The consultants also point out that textiles and clothing are more than twice as important, in employment terms, to west Yorkshire than they are to the Community as a whole and more than three times more important than within the other industrial regions examined by the study. The west Yorkshire region was included in the European regional development funds' non-quota textile crisis aid programme, but it is considered that there is increased need for measures which could more directly assist the restructuring of key sectors, if the region is to be able to compete more successfully in the single market.

The hon. Member for Keighley rehearsed arguments that we have advanced in defence of the British textile and clothing industry over many years. He came here in 1979; I had the honour of first coming here in 1974. It was clear then that the industries were in decline. That decline has intensified during the last 10 years. In the city of Bradford, 14,000 people are directly employed in textiles and clothing. The livelihoods of thousands more, and their families, depend upon companies that supply goods and services to the textile and clothing industries.

We are in the depths of a very deep recession. Certainly it looks as bad as anything that we experienced in the early 1980s. Unemployment has risen sharply. The employment figures in the wool textile sector in west Yorkshire show an 18 per cent. fall between 1988 and 1990. Every part of that industry, including combing, woollen spinning and worsted, has had reductions of more than 20 per cent. Production and export are down. The extension of the MFA for at least 17 months, as the hon. Member for Keighley argued, should be only part of an urgent strategy that is vital if the British textile and clothing industries are to survive and if regions such as west Yorkshire which are dependent on those industries are to return to economic prosperity.

I pay tribute to my union, the Transport and General Workers Union, and to its national secretary, Mr. Peter Booth, who has been actively promoting the argument for a strategy for our industries. The cuts in interest rate have been extremely welcome, but we must remember that the average company in west Yorkshire employs 50 people.
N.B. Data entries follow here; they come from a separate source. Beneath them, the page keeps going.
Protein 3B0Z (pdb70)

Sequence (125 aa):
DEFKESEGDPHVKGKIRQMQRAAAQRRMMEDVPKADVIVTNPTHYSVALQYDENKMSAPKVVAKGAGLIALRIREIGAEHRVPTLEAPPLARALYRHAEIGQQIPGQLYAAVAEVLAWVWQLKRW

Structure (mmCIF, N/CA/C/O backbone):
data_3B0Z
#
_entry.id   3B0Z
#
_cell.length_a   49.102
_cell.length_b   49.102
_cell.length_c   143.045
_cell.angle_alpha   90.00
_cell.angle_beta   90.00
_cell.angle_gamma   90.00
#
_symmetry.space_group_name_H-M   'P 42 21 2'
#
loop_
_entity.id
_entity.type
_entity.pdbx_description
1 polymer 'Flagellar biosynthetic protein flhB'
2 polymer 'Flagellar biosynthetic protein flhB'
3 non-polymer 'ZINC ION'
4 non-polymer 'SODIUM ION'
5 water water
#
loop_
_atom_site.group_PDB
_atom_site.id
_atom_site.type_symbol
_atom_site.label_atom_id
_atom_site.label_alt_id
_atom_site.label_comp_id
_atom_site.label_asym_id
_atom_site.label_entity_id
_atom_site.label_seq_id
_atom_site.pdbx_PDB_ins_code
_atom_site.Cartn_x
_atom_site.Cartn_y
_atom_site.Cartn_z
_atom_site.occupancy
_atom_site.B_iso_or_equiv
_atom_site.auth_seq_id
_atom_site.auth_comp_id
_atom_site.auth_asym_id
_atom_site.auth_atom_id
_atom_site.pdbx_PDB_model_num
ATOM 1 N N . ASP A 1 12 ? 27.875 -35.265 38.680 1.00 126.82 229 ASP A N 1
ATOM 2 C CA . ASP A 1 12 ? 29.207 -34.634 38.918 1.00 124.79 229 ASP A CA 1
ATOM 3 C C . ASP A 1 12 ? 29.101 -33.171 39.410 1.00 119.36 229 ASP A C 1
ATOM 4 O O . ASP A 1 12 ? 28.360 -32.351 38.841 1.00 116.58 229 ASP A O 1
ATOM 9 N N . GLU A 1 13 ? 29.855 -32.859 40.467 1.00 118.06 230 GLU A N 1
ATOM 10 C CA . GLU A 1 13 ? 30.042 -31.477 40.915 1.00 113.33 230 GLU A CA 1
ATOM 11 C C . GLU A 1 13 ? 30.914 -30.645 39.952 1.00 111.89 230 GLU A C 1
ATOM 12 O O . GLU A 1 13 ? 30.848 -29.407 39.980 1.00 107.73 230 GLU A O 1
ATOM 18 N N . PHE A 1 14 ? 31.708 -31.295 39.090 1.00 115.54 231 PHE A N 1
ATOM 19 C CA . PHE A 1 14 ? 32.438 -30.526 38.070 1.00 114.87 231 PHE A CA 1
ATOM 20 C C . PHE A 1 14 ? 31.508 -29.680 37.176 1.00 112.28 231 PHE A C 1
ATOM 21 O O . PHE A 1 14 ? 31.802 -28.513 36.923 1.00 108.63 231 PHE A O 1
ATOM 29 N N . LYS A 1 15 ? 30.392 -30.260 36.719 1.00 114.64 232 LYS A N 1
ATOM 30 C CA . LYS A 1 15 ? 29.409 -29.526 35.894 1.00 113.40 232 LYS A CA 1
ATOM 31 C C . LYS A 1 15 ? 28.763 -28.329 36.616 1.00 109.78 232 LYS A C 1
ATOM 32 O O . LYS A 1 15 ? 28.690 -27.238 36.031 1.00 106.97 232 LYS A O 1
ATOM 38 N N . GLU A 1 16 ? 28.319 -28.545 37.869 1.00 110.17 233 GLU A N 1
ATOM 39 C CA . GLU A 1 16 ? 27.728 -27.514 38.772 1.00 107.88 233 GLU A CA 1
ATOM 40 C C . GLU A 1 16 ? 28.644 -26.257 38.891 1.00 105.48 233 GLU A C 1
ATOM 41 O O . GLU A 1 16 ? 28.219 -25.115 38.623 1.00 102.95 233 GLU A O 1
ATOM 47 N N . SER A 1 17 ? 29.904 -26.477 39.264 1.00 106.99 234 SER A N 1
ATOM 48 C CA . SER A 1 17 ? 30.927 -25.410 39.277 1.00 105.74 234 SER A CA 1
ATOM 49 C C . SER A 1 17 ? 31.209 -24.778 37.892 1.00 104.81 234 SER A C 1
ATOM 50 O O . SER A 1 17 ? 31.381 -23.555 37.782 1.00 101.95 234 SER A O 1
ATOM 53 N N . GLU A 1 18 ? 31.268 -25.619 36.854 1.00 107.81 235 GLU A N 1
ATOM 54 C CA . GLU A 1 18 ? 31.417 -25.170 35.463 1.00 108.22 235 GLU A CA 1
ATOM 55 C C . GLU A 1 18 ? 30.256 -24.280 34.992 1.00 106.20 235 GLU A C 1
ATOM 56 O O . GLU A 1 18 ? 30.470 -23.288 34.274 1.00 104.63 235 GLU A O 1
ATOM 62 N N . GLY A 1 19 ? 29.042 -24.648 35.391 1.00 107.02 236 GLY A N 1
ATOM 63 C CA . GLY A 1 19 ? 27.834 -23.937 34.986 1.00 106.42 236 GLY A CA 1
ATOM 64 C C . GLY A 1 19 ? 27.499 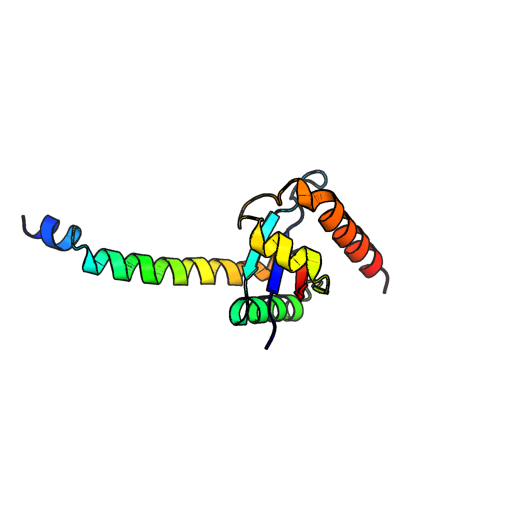-22.648 35.728 1.00 103.70 236 GLY A C 1
ATOM 65 O O . GLY A 1 19 ? 26.589 -21.924 35.303 1.00 103.77 236 GLY A O 1
ATOM 66 N N . ASP A 1 20 ? 28.250 -22.327 36.771 1.00 101.92 237 ASP A N 1
ATOM 67 C CA . ASP A 1 20 ? 27.848 -21.277 37.687 1.00 99.71 237 ASP A CA 1
ATOM 68 C C . ASP A 1 20 ? 27.591 -19.979 36.969 1.00 97.85 237 ASP A C 1
ATOM 69 O O . ASP A 1 20 ? 28.482 -19.365 36.438 1.00 96.20 237 ASP A O 1
ATOM 74 N N . PRO A 1 21 ? 26.371 -19.498 37.061 1.00 98.36 238 PRO A N 1
ATOM 75 C CA . PRO A 1 21 ? 26.005 -18.291 36.302 1.00 97.37 238 PRO A CA 1
ATOM 76 C C . PRO A 1 21 ? 26.770 -17.089 36.824 1.00 95.56 238 PRO A C 1
ATOM 77 O O . PRO A 1 21 ? 27.059 -16.151 36.067 1.00 94.08 238 PRO A O 1
ATOM 81 N N . HIS A 1 22 ? 27.107 -17.159 38.113 1.00 95.73 239 HIS A N 1
ATOM 82 C CA . HIS A 1 22 ? 27.737 -16.080 38.841 1.00 94.66 239 HIS A CA 1
ATOM 83 C C . HIS A 1 22 ? 29.197 -15.969 38.443 1.00 94.02 239 HIS A C 1
ATOM 84 O O . HIS A 1 22 ? 29.693 -14.848 38.254 1.00 92.44 239 HIS A O 1
ATOM 91 N N . VAL A 1 23 ? 29.883 -17.118 38.341 1.00 95.48 240 VAL A N 1
ATOM 92 C CA . VAL A 1 23 ? 31.295 -17.147 37.901 1.00 95.69 240 VAL A CA 1
ATOM 93 C C . VAL A 1 23 ? 31.353 -16.716 36.453 1.00 94.75 240 VAL A C 1
ATOM 94 O O . VAL A 1 23 ? 32.265 -15.997 36.060 1.00 93.78 240 VAL A O 1
ATOM 98 N N . LYS A 1 24 ? 30.350 -17.120 35.685 1.00 95.77 241 LYS A N 1
ATOM 99 C CA . LYS A 1 24 ? 30.271 -16.751 34.282 1.00 96.26 241 LYS A CA 1
ATOM 100 C C . 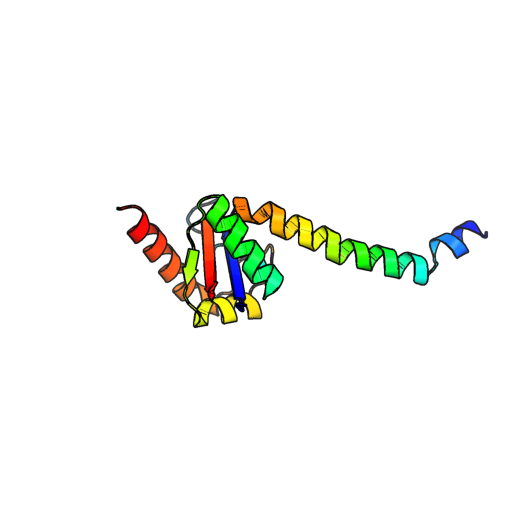LYS A 1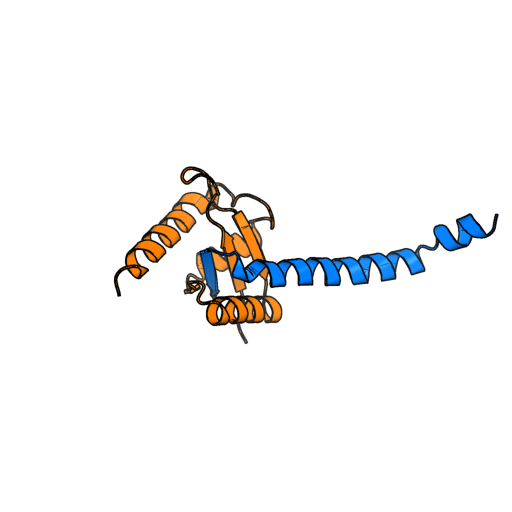 24 ? 30.021 -15.237 34.016 1.00 95.39 241 LYS A C 1
ATOM 101 O O . LYS A 1 24 ? 30.636 -14.637 33.103 1.00 93.97 241 LYS A O 1
ATOM 107 N N . GLY A 1 25 ? 29.187 -14.618 34.857 1.00 96.07 242 GLY A N 1
ATOM 108 C CA . GLY A 1 25 ? 28.926 -13.155 34.812 1.00 95.79 242 GLY A CA 1
ATOM 109 C C . GLY A 1 25 ? 30.081 -12.214 35.172 1.00 94.68 242 GLY A C 1
ATOM 110 O O . GL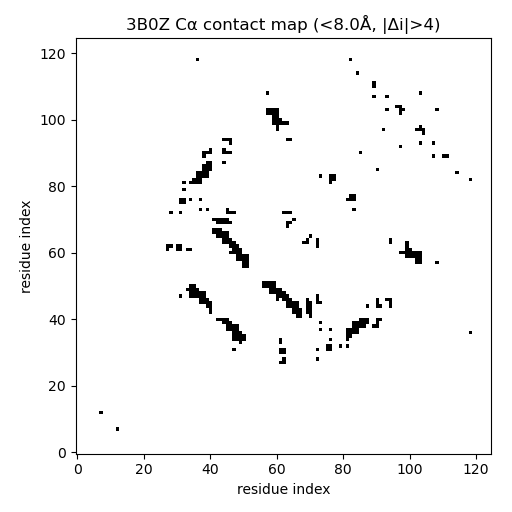Y A 1 25 ? 30.203 -11.142 34.574 1.00 93.86 242 GLY A O 1
ATOM 111 N N . LYS A 1 26 ? 30.889 -12.585 36.173 1.00 94.94 243 LYS A N 1
ATOM 112 C CA . LYS A 1 26 ? 32.128 -11.866 36.469 1.00 94.76 243 LYS A CA 1
ATOM 113 C C . LYS A 1 26 ? 33.017 -12.042 35.256 1.00 93.13 243 LYS A C 1
ATOM 114 O O . LYS A 1 26 ? 33.567 -11.076 34.760 1.00 91.14 243 LYS A O 1
ATOM 120 N N . ILE A 1 27 ? 33.105 -13.284 34.775 1.00 94.05 244 ILE A N 1
ATOM 121 C CA . ILE A 1 27 ? 34.029 -13.638 33.713 1.00 94.43 244 ILE A CA 1
ATOM 122 C C . ILE A 1 27 ? 33.818 -12.787 32.461 1.00 94.10 244 ILE A C 1
ATOM 123 O O . ILE A 1 27 ? 34.797 -12.237 31.937 1.00 93.77 244 ILE A O 1
ATOM 128 N N . ARG A 1 28 ? 32.567 -12.646 32.008 1.00 94.99 245 ARG A N 1
ATOM 129 C CA . ARG A 1 28 ? 32.282 -11.798 30.840 1.00 95.06 245 ARG A CA 1
ATOM 130 C C . ARG A 1 28 ? 32.217 -10.258 31.149 1.00 94.24 245 ARG A C 1
ATOM 131 O O . ARG A 1 28 ? 32.379 -9.451 30.210 1.00 93.52 245 ARG A O 1
ATOM 139 N N . GLN A 1 29 ? 32.020 -9.866 32.430 1.00 94.32 246 GLN A N 1
ATOM 140 C CA . GLN A 1 29 ? 32.313 -8.480 32.929 1.00 94.10 246 GLN A CA 1
ATOM 141 C C . GLN A 1 29 ? 33.780 -8.034 32.627 1.00 93.47 246 GLN A C 1
ATOM 142 O O . GLN A 1 29 ? 34.040 -6.967 32.026 1.00 92.70 246 GLN A O 1
ATOM 148 N N . MET A 1 30 ? 34.717 -8.868 33.085 1.00 93.46 247 MET A N 1
ATOM 149 C CA . MET A 1 30 ? 36.140 -8.748 32.791 1.00 93.16 247 MET A CA 1
ATOM 150 C C . MET A 1 30 ? 36.492 -8.822 31.291 1.00 91.91 247 MET A C 1
ATOM 151 O O . MET A 1 30 ? 37.543 -8.331 30.897 1.00 91.10 247 MET A O 1
ATOM 156 N N . GLN A 1 31 ? 35.641 -9.461 30.477 1.00 91.67 248 GLN A N 1
ATOM 157 C CA . GLN A 1 31 ? 35.876 -9.522 29.017 1.00 91.26 248 GLN A CA 1
ATOM 158 C C . GLN A 1 31 ? 35.558 -8.195 28.349 1.00 88.43 248 GLN A C 1
ATOM 159 O O . GLN A 1 31 ? 36.409 -7.651 27.661 1.00 88.10 248 GLN A O 1
ATOM 165 N N . ARG A 1 32 ? 34.360 -7.661 28.573 1.00 86.88 249 ARG A N 1
ATOM 166 C CA . ARG A 1 32 ? 34.058 -6.281 28.154 1.00 84.41 249 ARG A CA 1
ATOM 167 C C . ARG A 1 32 ? 35.268 -5.345 28.463 1.00 80.77 249 ARG A C 1
ATOM 168 O O . ARG A 1 32 ? 35.662 -4.521 27.627 1.00 79.81 249 ARG A O 1
ATOM 176 N N . ALA A 1 33 ? 35.836 -5.469 29.653 1.00 77.86 250 ALA A N 1
ATOM 177 C CA . ALA A 1 33 ? 36.931 -4.582 30.066 1.00 75.15 250 ALA A CA 1
ATOM 178 C C . ALA A 1 33 ? 38.177 -4.900 29.254 1.00 73.11 250 ALA A C 1
ATOM 179 O O . ALA A 1 33 ? 38.846 -4.010 28.773 1.00 71.21 250 ALA A O 1
ATOM 181 N N . ALA A 1 34 ? 38.419 -6.191 29.073 1.00 72.65 251 ALA A N 1
ATOM 182 C CA . ALA A 1 34 ? 39.556 -6.680 28.352 1.00 72.71 251 ALA A CA 1
ATOM 183 C C . ALA A 1 34 ? 39.473 -6.368 26.876 1.00 71.82 251 ALA A C 1
ATOM 184 O O . ALA A 1 34 ? 40.505 -6.027 26.269 1.00 72.84 251 ALA A O 1
ATOM 186 N N . ALA A 1 35 ? 38.297 -6.488 26.270 1.00 70.11 252 ALA A N 1
ATOM 187 C CA . ALA A 1 35 ? 38.215 -6.223 24.825 1.00 69.33 252 ALA A CA 1
ATOM 188 C C . ALA A 1 35 ? 38.243 -4.712 24.642 1.00 67.56 252 ALA A C 1
ATOM 189 O O . ALA A 1 35 ? 38.723 -4.203 23.630 1.00 66.17 252 ALA A O 1
ATOM 191 N N . GLN A 1 36 ? 37.806 -3.987 25.659 1.00 65.92 253 GLN A N 1
ATOM 192 C CA . GLN A 1 36 ? 37.875 -2.575 25.522 1.00 65.66 253 GLN A CA 1
ATOM 193 C C . GLN A 1 36 ? 39.338 -2.121 25.471 1.00 66.15 253 GLN A C 1
ATOM 194 O O . GLN A 1 36 ? 39.700 -1.141 24.760 1.00 65.94 253 GLN A O 1
ATOM 200 N N . ARG A 1 37 ? 40.174 -2.816 26.258 1.00 65.22 254 ARG A N 1
ATOM 201 C CA . ARG A 1 37 ? 41.536 -2.427 26.409 1.00 64.66 254 ARG A CA 1
ATOM 202 C C . ARG A 1 37 ? 42.271 -2.764 25.119 1.00 62.57 254 ARG A C 1
ATOM 203 O O . ARG A 1 37 ? 43.083 -1.972 24.665 1.00 62.01 254 ARG A O 1
ATOM 211 N N . ARG A 1 38 ? 41.962 -3.925 24.552 1.00 61.10 255 ARG A N 1
ATOM 212 C CA . ARG A 1 38 ? 42.412 -4.301 23.240 1.00 61.25 255 ARG A CA 1
ATOM 213 C C . ARG A 1 38 ? 42.023 -3.233 22.204 1.00 59.05 255 ARG A C 1
ATOM 214 O O . ARG A 1 38 ? 42.802 -2.946 21.307 1.00 58.87 255 ARG A O 1
ATOM 222 N N . MET A 1 39 ? 40.845 -2.615 22.341 1.00 56.47 256 MET A N 1
ATOM 223 C CA . MET A 1 39 ? 40.479 -1.498 21.487 1.00 54.54 256 MET A CA 1
ATOM 224 C C . MET A 1 39 ? 41.433 -0.309 21.582 1.00 54.47 256 MET A C 1
ATOM 225 O O . MET A 1 39 ? 41.819 0.261 20.543 1.00 54.34 256 MET A O 1
ATOM 230 N N . MET A 1 40 ? 41.776 0.087 22.803 1.00 52.62 257 MET A N 1
ATOM 231 C CA . MET A 1 40 ? 42.567 1.247 23.029 1.00 53.40 257 MET A CA 1
ATOM 232 C C . MET A 1 40 ? 44.018 1.016 22.507 1.00 53.39 257 MET A C 1
ATOM 233 O O . MET A 1 40 ? 44.662 1.960 22.043 1.00 52.28 257 MET A O 1
ATOM 238 N N . GLU A 1 41 ? 44.541 -0.209 22.685 1.00 52.70 258 GLU A N 1
ATOM 239 C CA . GLU A 1 41 ? 45.859 -0.593 22.204 1.00 53.00 258 GLU A CA 1
ATOM 240 C C . GLU A 1 41 ? 45.889 -0.657 20.673 1.00 52.32 258 GLU A C 1
ATOM 241 O O . GLU A 1 41 ? 46.930 -0.610 20.114 1.00 55.19 258 GLU A O 1
ATOM 247 N N . ASP A 1 42 ? 44.752 -0.682 20.008 1.00 51.02 259 ASP A N 1
ATOM 248 C CA . ASP A 1 42 ? 44.795 -0.567 18.570 1.00 50.71 259 ASP A CA 1
ATOM 249 C C . ASP A 1 42 ? 44.781 0.886 18.068 1.00 48.94 259 ASP A C 1
ATOM 250 O O . ASP A 1 42 ? 45.042 1.117 16.911 1.00 49.91 259 ASP A O 1
ATOM 255 N N . VAL A 1 43 ? 44.501 1.867 18.919 1.00 47.08 260 VAL A N 1
ATOM 256 C CA . VAL A 1 43 ? 44.515 3.264 18.459 1.00 46.17 260 VAL A CA 1
ATOM 257 C C . VAL A 1 43 ? 45.768 3.648 17.669 1.00 47.44 260 VAL A C 1
ATOM 258 O O . VAL A 1 43 ? 45.673 4.370 16.679 1.00 47.65 260 VAL A O 1
ATOM 262 N N . PRO A 1 44 ? 46.972 3.186 18.081 1.00 48.41 261 PRO A N 1
ATOM 263 C CA . PRO A 1 44 ? 48.140 3.626 17.280 1.00 49.88 261 PRO A CA 1
ATOM 264 C C . PRO A 1 44 ? 48.086 3.183 15.818 1.00 51.72 261 PRO A C 1
ATOM 265 O O . PRO A 1 44 ? 48.902 3.608 15.003 1.00 54.00 261 PRO A O 1
ATOM 269 N N . LYS A 1 45 ? 47.150 2.308 15.475 1.00 51.48 262 LYS A N 1
ATOM 270 C CA . LYS A 1 45 ? 47.117 1.763 14.123 1.00 51.74 262 LYS A CA 1
ATOM 271 C C . LYS A 1 45 ? 46.283 2.669 13.286 1.00 50.00 262 LYS A C 1
ATOM 272 O O . LYS A 1 45 ? 46.184 2.495 12.081 1.00 49.11 262 LYS A O 1
ATOM 278 N N . ALA A 1 46 ? 45.637 3.624 13.931 1.00 48.64 263 ALA A N 1
ATOM 279 C CA . ALA A 1 46 ? 44.670 4.438 13.209 1.00 49.24 263 ALA A CA 1
ATOM 280 C C . ALA A 1 46 ? 45.408 5.394 12.248 1.00 49.37 263 ALA A C 1
ATOM 281 O O . ALA A 1 46 ? 46.545 5.701 12.465 1.00 49.83 263 ALA A O 1
ATOM 283 N N . ASP A 1 47 ? 44.730 5.880 11.219 1.00 51.06 264 ASP A N 1
ATOM 284 C CA . ASP A 1 47 ? 45.239 6.949 10.380 1.00 51.99 264 ASP A CA 1
ATOM 285 C C . ASP A 1 47 ? 44.609 8.314 10.676 1.00 52.51 264 ASP A C 1
ATOM 286 O O . ASP A 1 47 ? 45.148 9.333 10.287 1.00 52.76 264 ASP A O 1
ATOM 291 N N . VAL A 1 48 ? 43.416 8.351 11.265 1.00 52.96 265 VAL A N 1
ATOM 292 C CA . VAL A 1 48 ? 42.867 9.635 11.645 1.00 53.17 265 VAL A CA 1
ATOM 293 C C . VAL A 1 48 ? 41.890 9.428 12.809 1.00 54.16 265 VAL A C 1
ATOM 294 O O . VAL A 1 48 ? 41.250 8.370 12.921 1.00 55.29 265 VAL A O 1
ATOM 298 N N . ILE A 1 49 ? 41.835 10.417 13.696 1.00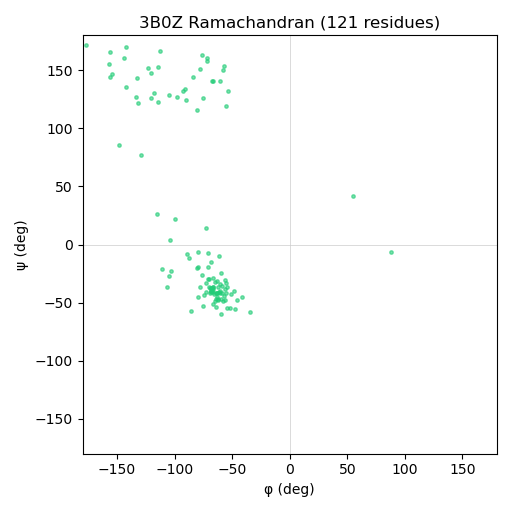 54.18 266 ILE A N 1
ATOM 299 C CA . ILE A 1 49 ? 40.931 10.424 14.807 1.00 54.63 266 ILE A CA 1
ATOM 300 C C . ILE A 1 49 ? 39.940 11.575 14.599 1.00 57.63 266 ILE A C 1
ATOM 301 O O . ILE A 1 49 ? 40.384 12.740 14.397 1.00 59.23 266 ILE A O 1
ATOM 306 N N . VAL A 1 50 ? 38.641 11.232 14.570 1.00 57.98 267 VAL A N 1
ATOM 307 C CA . VAL A 1 50 ? 37.562 12.179 14.465 1.00 61.13 267 VAL A CA 1
ATOM 308 C C . VAL A 1 50 ? 36.942 12.494 15.834 1.00 63.96 267 VAL A C 1
ATOM 309 O O . VAL A 1 50 ? 36.573 11.591 16.600 1.00 63.07 267 VAL A O 1
ATOM 313 N N . THR A 1 51 ? 36.859 13.780 16.161 1.00 68.01 268 THR A N 1
ATOM 314 C CA . THR A 1 51 ? 36.435 14.198 17.499 1.00 72.64 268 THR A CA 1
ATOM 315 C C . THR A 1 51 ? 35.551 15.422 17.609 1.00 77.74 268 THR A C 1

Such companies are least able to afford to invest in new technology, research and development.

We should also remember that high exchange rates create difficulties for the industries that we represent, particularly as many low-cost producers link their currencies to the dollar, often at artificially low rates. That gives them an extremely competitive edge and often an unfair economic advantage over home producers. We must also consider training. We welcome the initiatives taken by the industry recently, but in Bradford we have the prospect of losing 600 training places in the coming year. That is scandalous, given the difficulties that the United Kingdom will have to face.

I urge the Minister to listen to the points that have been raised in this and many earlier debates. Our constituents who work in textiles and clothing are often mystified about the Government's policy on those vital industries. The Government's view often appears to be grudging. Today, as the hon. Member for Keighley has said, they are completely isolated. I urge them at least to accept publicly and quickly in the talks immediately after Easter that 17 months must be the minimum. We want the MFA to continue for at least 10 years. We want the rest of the strategy to which I have referred today to be put in place as soon as possible to assist the industry nationally and regionally.

The Government keep saying that their aim is the liberalisation of trade for the benefit of consumers. I remind the Minister that textile workers are also consumers. If one follows the Government's policy to its logical conclusion, the prospect is that the British textile and clothing industry will be wiped out. British consumers will then depend totally on imported textiles and clothing and will become the victims of whatever prices overseas exporters wish to charge. None of us wants that to happen. Our constituents who work in these important industries deserve better.